(Records from a data source)
___
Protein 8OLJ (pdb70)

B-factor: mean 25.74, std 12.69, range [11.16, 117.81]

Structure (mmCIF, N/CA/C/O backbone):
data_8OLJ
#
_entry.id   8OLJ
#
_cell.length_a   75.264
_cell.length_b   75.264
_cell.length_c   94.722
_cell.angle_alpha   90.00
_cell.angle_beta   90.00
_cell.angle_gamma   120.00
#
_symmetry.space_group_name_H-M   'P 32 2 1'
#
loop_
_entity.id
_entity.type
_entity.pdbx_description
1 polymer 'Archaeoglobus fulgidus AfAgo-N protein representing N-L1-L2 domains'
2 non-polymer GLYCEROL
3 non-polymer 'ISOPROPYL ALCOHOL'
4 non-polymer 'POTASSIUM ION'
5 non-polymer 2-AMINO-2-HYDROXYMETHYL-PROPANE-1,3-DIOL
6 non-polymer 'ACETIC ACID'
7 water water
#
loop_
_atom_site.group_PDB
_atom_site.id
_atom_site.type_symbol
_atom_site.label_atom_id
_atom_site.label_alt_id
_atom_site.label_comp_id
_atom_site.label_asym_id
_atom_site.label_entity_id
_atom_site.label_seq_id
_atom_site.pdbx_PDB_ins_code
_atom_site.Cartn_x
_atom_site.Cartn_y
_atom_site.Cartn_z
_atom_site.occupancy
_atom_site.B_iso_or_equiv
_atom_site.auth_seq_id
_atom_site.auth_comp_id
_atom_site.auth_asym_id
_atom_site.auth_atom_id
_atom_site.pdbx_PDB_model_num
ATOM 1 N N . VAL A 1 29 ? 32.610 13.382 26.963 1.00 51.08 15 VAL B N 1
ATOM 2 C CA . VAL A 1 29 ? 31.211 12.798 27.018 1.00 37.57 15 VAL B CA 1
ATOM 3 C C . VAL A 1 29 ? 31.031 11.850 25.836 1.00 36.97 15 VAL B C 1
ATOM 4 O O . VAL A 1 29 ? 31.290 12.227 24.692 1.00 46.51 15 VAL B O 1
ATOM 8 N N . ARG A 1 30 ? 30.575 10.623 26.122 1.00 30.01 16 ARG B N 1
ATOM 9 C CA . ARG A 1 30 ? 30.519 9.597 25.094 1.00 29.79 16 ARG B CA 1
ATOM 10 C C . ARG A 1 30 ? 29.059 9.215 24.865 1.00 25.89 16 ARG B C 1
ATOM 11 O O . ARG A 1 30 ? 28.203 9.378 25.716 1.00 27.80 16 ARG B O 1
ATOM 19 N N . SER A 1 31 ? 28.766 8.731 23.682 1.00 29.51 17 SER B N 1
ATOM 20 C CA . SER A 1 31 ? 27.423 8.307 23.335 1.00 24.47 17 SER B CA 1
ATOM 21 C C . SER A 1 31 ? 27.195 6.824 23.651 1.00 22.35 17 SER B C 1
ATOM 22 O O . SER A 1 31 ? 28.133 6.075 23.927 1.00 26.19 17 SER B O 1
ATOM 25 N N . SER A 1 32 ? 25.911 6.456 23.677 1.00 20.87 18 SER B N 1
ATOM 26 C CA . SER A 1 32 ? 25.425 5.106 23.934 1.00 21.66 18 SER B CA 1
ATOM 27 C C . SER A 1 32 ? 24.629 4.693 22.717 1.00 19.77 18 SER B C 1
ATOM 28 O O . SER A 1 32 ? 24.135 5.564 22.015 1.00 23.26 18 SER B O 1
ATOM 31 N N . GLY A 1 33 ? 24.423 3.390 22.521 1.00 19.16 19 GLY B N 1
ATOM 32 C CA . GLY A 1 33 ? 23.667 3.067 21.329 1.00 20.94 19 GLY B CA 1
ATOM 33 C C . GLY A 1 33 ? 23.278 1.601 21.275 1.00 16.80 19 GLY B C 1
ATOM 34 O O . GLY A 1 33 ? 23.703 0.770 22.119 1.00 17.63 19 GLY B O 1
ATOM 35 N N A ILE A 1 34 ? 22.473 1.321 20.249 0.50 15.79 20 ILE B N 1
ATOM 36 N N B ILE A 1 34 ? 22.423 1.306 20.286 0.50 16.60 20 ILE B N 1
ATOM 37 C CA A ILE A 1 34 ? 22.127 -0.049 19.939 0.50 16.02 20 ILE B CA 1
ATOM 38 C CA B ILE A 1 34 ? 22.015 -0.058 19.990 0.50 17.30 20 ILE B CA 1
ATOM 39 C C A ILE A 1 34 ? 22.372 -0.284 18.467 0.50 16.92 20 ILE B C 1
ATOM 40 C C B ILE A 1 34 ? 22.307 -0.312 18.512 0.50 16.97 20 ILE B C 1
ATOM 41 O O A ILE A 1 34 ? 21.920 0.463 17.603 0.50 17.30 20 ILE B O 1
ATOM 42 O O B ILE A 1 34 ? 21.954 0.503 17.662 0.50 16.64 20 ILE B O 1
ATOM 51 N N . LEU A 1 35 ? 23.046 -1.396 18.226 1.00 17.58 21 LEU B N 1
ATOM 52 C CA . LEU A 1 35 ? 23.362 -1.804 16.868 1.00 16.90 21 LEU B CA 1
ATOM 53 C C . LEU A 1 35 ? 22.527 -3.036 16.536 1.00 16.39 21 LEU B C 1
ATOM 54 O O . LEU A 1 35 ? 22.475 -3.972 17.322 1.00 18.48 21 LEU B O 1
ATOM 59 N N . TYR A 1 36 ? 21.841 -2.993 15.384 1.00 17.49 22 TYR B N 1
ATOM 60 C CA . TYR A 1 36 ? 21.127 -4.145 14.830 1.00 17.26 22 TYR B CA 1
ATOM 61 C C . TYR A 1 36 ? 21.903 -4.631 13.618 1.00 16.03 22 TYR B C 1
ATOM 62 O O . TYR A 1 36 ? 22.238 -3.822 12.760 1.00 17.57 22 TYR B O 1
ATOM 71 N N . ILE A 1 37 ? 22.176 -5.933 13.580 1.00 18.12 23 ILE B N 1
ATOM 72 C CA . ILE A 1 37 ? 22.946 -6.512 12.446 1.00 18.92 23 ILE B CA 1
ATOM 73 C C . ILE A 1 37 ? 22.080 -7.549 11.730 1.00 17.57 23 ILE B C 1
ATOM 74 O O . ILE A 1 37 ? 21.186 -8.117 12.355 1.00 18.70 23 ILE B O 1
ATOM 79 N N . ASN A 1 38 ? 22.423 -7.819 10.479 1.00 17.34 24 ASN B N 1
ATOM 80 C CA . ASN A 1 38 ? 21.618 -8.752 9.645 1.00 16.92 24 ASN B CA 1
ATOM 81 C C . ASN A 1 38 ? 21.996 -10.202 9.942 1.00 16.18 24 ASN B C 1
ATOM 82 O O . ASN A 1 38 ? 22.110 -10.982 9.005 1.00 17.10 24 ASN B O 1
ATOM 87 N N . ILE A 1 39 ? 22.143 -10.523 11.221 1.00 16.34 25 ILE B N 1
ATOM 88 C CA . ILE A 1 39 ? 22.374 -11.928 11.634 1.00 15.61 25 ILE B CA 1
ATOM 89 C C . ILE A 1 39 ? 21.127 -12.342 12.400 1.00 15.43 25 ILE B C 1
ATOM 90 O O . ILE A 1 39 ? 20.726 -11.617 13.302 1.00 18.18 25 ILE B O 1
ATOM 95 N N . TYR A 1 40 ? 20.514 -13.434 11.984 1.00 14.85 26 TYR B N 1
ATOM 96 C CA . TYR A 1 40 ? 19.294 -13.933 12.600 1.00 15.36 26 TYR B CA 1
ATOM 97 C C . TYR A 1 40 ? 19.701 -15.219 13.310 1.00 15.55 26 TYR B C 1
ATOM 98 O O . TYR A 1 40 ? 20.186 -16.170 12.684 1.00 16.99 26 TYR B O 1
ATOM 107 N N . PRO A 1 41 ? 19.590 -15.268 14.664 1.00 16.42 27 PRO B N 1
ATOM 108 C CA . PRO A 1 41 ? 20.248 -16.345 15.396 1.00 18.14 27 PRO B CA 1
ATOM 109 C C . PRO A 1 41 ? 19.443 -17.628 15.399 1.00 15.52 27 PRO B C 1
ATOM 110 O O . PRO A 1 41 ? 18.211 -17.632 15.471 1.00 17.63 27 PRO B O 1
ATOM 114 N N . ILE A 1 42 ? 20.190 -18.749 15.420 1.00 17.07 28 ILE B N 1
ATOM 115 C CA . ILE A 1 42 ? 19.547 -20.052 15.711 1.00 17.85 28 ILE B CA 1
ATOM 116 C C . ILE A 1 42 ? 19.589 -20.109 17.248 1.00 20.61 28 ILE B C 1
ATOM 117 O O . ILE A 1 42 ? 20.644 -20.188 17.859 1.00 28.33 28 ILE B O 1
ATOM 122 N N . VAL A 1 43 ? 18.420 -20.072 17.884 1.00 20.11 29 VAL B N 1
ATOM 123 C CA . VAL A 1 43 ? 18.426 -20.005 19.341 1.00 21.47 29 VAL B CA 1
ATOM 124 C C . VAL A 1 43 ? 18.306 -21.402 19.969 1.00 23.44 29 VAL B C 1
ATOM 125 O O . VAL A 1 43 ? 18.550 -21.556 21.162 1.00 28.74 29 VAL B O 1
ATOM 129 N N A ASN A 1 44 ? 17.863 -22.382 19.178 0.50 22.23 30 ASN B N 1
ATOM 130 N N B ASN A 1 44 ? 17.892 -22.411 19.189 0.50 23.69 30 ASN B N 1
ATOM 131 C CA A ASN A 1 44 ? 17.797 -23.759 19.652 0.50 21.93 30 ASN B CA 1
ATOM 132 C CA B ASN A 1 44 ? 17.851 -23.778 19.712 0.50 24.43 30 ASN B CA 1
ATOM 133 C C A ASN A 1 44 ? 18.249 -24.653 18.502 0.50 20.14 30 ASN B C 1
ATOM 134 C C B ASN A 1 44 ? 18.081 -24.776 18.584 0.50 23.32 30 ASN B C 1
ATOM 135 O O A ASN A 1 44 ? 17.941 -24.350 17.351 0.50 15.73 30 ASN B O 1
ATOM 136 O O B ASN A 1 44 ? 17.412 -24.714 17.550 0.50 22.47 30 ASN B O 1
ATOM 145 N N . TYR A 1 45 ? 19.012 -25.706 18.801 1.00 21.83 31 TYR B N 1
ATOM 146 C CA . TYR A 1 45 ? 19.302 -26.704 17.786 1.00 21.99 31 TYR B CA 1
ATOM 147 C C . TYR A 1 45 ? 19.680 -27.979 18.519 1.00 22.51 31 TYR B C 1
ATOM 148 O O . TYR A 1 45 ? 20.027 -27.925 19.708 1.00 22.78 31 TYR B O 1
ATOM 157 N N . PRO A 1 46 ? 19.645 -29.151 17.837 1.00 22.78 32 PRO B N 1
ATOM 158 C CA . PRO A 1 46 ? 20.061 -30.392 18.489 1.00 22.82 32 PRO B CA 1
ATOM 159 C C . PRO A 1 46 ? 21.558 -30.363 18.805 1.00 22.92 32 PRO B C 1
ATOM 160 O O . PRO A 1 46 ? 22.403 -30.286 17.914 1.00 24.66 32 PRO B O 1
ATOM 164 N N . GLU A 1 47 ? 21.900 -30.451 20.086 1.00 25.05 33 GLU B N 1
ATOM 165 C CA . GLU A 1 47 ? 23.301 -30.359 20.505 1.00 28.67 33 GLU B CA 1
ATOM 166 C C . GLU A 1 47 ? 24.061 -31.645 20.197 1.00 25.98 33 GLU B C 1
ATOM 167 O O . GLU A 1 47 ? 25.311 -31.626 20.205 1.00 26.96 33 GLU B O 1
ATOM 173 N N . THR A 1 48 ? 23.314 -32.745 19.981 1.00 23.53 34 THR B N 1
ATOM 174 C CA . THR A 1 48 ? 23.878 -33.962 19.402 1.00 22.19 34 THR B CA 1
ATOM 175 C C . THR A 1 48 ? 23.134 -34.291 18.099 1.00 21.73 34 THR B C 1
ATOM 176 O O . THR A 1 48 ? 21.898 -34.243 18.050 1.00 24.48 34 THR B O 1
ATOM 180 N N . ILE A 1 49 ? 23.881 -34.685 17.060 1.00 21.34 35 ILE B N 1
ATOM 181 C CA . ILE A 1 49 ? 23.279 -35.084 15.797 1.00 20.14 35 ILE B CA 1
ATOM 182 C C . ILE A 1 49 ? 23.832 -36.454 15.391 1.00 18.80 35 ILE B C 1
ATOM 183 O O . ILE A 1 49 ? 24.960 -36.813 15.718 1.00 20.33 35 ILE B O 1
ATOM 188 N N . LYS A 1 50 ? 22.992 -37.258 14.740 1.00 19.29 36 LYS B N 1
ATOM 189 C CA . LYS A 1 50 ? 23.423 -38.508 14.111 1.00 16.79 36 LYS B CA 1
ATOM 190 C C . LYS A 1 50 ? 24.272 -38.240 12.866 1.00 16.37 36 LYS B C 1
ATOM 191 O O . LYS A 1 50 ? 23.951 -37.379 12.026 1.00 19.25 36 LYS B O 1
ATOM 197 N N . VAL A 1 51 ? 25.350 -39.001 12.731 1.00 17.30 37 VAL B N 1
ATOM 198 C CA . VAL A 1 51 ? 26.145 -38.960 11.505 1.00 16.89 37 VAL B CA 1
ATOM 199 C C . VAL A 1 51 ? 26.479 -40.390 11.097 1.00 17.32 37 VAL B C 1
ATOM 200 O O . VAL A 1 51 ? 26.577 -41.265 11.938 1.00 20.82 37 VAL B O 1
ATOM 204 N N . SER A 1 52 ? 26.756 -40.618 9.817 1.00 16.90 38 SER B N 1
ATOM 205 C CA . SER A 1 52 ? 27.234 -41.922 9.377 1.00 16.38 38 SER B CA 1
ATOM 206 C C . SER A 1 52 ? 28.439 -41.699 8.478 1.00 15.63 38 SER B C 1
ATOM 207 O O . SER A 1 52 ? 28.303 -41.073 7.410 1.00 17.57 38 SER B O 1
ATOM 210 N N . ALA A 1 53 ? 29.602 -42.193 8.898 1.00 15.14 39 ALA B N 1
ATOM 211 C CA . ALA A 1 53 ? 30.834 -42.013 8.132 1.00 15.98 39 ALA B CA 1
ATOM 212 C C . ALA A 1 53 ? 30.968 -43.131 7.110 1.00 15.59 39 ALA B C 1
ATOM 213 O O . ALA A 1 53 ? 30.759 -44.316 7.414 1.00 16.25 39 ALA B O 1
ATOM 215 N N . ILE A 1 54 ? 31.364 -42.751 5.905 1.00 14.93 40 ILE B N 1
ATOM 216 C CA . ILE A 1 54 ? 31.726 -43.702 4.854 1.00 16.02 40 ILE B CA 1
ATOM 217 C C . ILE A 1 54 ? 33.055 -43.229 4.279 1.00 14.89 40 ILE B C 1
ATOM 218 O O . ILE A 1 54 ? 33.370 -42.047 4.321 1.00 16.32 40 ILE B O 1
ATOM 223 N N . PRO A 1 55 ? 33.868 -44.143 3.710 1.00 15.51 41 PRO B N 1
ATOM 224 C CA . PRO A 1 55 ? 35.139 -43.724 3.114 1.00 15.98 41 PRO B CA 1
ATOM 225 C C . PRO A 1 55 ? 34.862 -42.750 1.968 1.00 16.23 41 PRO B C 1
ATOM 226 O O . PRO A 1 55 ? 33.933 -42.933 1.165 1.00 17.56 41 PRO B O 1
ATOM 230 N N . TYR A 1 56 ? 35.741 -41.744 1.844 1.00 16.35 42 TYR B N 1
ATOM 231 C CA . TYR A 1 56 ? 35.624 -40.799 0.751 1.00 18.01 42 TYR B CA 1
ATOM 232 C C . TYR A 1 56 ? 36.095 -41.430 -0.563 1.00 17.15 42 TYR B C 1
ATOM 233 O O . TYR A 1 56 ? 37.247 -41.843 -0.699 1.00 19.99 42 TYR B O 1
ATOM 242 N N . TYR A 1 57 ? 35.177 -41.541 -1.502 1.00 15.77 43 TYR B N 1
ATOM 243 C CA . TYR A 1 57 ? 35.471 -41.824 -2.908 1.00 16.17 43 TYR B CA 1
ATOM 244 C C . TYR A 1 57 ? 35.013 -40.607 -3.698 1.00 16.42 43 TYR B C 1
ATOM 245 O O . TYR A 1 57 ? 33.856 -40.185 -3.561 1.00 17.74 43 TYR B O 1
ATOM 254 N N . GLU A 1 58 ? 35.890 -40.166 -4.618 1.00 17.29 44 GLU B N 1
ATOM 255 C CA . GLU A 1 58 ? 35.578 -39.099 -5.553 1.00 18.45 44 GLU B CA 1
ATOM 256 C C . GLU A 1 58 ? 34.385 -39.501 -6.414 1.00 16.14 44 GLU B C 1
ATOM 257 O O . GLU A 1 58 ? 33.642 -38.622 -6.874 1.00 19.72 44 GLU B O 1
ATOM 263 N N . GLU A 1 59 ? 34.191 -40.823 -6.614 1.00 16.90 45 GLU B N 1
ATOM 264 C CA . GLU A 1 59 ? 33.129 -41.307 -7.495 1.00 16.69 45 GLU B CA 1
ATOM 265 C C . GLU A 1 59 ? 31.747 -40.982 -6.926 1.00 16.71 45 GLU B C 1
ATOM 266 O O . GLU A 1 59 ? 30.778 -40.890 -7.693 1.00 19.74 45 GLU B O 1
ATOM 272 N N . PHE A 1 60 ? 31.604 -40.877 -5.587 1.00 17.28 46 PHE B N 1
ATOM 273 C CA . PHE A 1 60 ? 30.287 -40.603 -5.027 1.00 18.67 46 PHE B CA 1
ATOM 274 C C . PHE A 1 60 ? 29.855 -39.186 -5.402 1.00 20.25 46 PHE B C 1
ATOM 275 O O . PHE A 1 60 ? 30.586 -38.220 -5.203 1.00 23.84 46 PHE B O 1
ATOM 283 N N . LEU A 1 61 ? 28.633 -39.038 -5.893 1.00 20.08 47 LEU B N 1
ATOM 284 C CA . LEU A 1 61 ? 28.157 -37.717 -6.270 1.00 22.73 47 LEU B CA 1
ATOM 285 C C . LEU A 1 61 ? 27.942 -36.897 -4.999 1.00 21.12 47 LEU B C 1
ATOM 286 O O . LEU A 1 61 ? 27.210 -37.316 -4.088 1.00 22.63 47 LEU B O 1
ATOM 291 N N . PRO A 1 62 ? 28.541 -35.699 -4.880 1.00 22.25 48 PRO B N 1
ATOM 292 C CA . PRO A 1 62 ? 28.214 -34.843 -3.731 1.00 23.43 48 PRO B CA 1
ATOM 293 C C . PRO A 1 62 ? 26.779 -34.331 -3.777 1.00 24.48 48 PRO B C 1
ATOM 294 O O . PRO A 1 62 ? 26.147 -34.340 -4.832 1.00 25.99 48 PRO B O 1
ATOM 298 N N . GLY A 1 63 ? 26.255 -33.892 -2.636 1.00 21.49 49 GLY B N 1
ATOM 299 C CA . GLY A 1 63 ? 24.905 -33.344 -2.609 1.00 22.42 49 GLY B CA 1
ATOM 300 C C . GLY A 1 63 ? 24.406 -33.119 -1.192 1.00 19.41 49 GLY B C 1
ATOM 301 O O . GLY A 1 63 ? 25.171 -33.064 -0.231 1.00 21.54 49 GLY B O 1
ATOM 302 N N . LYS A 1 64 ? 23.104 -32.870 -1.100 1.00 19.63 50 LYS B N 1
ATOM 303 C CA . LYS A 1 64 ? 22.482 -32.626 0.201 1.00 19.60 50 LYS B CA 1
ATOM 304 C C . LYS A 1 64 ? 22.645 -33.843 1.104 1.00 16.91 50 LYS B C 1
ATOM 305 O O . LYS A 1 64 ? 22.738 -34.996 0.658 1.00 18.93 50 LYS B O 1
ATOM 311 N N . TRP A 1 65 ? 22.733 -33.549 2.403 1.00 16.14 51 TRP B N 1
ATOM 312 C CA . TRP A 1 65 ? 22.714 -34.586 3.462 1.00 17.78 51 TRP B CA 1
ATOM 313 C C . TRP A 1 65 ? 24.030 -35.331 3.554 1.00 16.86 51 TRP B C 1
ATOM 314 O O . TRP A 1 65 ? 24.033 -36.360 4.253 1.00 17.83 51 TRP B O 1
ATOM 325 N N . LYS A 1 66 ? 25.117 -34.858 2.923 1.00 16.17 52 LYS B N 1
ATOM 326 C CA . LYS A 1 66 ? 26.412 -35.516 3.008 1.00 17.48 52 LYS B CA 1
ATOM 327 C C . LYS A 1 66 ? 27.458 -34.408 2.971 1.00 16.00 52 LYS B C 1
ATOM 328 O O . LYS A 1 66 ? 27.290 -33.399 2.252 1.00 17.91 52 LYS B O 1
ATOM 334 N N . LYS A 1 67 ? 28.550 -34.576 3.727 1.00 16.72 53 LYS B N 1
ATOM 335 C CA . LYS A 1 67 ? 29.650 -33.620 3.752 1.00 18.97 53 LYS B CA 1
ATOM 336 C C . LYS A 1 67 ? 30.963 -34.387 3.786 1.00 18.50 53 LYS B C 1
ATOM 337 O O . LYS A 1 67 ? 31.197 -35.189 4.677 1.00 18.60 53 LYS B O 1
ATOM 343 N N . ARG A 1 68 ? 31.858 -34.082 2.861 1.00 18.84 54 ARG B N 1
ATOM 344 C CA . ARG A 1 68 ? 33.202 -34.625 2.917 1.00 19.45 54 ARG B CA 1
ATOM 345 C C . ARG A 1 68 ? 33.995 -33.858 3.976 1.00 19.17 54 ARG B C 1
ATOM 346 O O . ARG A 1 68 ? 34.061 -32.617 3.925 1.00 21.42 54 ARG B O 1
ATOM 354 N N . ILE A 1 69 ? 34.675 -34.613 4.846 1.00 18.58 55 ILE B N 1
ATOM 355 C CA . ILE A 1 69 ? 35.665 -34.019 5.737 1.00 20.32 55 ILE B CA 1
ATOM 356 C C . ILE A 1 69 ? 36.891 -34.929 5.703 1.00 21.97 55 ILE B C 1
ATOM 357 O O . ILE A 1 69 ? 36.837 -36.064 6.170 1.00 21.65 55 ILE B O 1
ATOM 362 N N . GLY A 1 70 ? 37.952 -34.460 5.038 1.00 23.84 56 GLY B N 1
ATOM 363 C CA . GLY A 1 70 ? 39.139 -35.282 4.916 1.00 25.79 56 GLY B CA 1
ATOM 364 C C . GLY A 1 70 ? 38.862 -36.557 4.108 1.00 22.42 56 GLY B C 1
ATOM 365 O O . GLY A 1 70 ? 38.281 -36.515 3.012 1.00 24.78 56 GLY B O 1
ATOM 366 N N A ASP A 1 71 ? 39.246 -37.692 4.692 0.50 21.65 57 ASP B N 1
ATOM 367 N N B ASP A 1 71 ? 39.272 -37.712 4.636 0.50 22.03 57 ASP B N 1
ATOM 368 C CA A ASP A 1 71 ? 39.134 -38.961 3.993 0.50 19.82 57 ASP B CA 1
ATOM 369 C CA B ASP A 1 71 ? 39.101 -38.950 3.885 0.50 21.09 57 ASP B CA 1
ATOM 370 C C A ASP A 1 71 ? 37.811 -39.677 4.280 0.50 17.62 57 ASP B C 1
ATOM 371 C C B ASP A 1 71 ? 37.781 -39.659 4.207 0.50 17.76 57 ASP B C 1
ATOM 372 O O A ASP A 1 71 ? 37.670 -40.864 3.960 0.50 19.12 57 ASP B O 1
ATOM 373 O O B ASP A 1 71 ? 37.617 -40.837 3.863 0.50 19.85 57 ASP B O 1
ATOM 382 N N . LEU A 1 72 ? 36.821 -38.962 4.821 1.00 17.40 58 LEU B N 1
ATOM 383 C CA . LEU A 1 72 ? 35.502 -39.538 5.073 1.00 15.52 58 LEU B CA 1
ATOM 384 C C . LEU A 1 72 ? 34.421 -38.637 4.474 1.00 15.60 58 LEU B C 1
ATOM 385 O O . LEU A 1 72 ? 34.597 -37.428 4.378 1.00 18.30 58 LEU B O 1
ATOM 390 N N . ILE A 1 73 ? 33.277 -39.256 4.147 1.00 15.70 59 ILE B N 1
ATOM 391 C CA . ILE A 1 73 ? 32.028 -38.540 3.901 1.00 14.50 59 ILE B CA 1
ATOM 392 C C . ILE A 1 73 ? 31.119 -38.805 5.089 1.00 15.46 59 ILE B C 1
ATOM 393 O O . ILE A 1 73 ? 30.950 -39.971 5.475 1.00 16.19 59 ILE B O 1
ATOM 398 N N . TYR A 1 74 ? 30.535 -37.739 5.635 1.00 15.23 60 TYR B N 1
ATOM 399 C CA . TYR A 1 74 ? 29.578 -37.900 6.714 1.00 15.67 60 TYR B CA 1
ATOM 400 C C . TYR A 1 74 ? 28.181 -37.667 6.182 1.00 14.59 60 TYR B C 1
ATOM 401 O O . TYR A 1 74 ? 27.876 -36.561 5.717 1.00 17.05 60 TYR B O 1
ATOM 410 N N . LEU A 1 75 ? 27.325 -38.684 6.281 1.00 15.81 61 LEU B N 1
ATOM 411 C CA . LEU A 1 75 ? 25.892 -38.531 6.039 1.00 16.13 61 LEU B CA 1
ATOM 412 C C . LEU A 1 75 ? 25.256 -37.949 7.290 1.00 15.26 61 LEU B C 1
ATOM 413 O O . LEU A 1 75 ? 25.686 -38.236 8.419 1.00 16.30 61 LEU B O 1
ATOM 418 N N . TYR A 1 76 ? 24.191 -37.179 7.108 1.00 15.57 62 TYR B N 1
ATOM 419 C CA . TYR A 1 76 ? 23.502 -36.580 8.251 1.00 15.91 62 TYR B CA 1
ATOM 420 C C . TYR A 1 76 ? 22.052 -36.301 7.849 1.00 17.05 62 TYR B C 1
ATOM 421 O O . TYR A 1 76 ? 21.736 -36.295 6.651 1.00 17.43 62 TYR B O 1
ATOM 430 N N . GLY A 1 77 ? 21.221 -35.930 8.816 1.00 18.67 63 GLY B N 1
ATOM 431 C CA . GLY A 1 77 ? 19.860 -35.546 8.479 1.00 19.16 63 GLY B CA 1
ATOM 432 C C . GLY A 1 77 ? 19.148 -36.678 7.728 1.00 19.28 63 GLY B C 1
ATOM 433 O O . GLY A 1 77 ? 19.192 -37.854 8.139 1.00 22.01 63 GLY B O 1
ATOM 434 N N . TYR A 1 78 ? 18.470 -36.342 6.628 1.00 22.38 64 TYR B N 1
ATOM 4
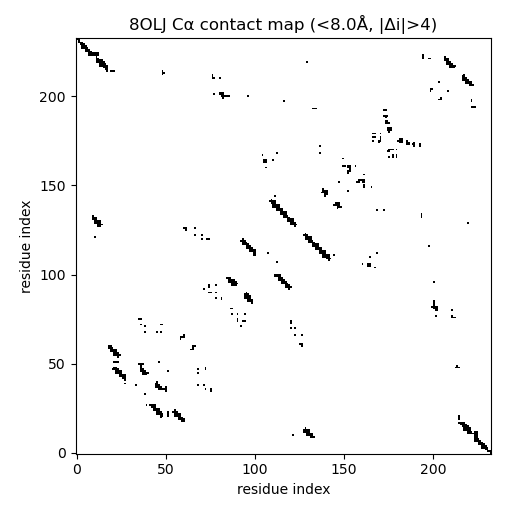35 C CA . TYR A 1 78 ? 17.738 -37.328 5.863 1.00 25.98 64 TYR B CA 1
ATOM 436 C C . TYR A 1 78 ? 18.659 -38.255 5.089 1.00 26.78 64 TYR B C 1
ATOM 437 O O . TYR A 1 78 ? 18.177 -39.215 4.472 1.00 30.27 64 TYR B O 1
ATOM 446 N N . GLY A 1 79 ? 19.968 -37.983 5.154 1.00 22.02 65 GLY B N 1
ATOM 447 C CA . GLY A 1 79 ? 20.937 -38.847 4.516 1.00 29.30 65 GLY B CA 1
ATOM 448 C C . GLY A 1 79 ? 21.216 -40.101 5.341 1.00 25.83 65 GLY B C 1
ATOM 449 O O . GLY A 1 79 ? 21.804 -41.030 4.815 1.00 31.75 65 GLY B O 1
ATOM 450 N N . ILE A 1 80 ? 20.822 -40.103 6.617 1.00 24.37 66 ILE B N 1
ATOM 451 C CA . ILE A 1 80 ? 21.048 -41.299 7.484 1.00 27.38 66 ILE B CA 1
___
> **TASK**: Look above for the line with "4 non-polymer 'POTASSIUM ION'" and the line with "ATOM 26 C CA", and reproduce exactly those two lines plus every line between, nothing more.

> **ANSWER BOX**:
4 non-polymer 'POTASSIUM ION'
5 non-polymer 2-AMINO-2-HYDROXYMETHYL-PROPANE-1,3-DIOL
6 non-polymer 'ACETIC ACID'
7 water water
#
loop_
_atom_site.group_PDB
_atom_site.id
_atom_site.type_symbol
_atom_site.label_atom_id
_atom_site.label_alt_id
_atom_site.label_comp_id
_atom_site.label_asym_id
_atom_site.label_entity_id
_atom_site.label_seq_id
_atom_site.pdbx_PDB_ins_code
_atom_site.Cartn_x
_atom_site.Cartn_y
_atom_site.Cartn_z
_atom_site.occupancy
_atom_site.B_iso_or_equiv
_atom_site.auth_seq_id
_atom_site.auth_comp_id
_atom_site.auth_asym_id
_atom_site.auth_atom_id
_atom_site.pdbx_PDB_model_num
ATOM 1 N N . VAL A 1 29 ? 32.610 13.382 26.963 1.00 51.08 15 VAL B N 1
ATOM 2 C CA . VAL A 1 29 ? 31.211 12.798 27.018 1.00 37.57 15 VAL B CA 1
ATOM 3 C C . VAL A 1 29 ? 31.031 11.850 25.836 1.00 36.97 15 VAL B C 1
ATOM 4 O O . VAL A 1 29 ? 31.290 12.227 24.692 1.00 46.51 15 VAL B O 1
ATOM 8 N N . ARG A 1 30 ? 30.575 10.623 26.122 1.00 30.01 16 ARG B N 1
ATOM 9 C CA . ARG A 1 30 ? 30.519 9.597 25.094 1.00 29.79 16 ARG B CA 1
ATOM 10 C C . ARG A 1 30 ? 29.059 9.215 24.865 1.00 25.89 16 ARG B C 1
ATOM 11 O O . ARG A 1 30 ? 28.203 9.378 25.716 1.00 27.80 16 ARG B O 1
ATOM 19 N N . SER A 1 31 ? 28.766 8.731 23.682 1.00 29.51 17 SER B N 1
ATOM 20 C CA . SER A 1 31 ? 27.423 8.307 23.335 1.00 24.47 17 SER B CA 1
ATOM 21 C C . SER A 1 31 ? 27.195 6.824 23.651 1.00 22.35 17 SER B C 1
ATOM 22 O O . SER A 1 31 ? 28.133 6.075 23.927 1.00 26.19 17 SER B O 1
ATOM 25 N N . SER A 1 32 ? 25.911 6.456 23.677 1.00 20.87 18 SER B N 1
ATOM 26 C CA . SER A 1 32 ? 25.425 5.106 23.934 1.00 21.66 18 SER B CA 1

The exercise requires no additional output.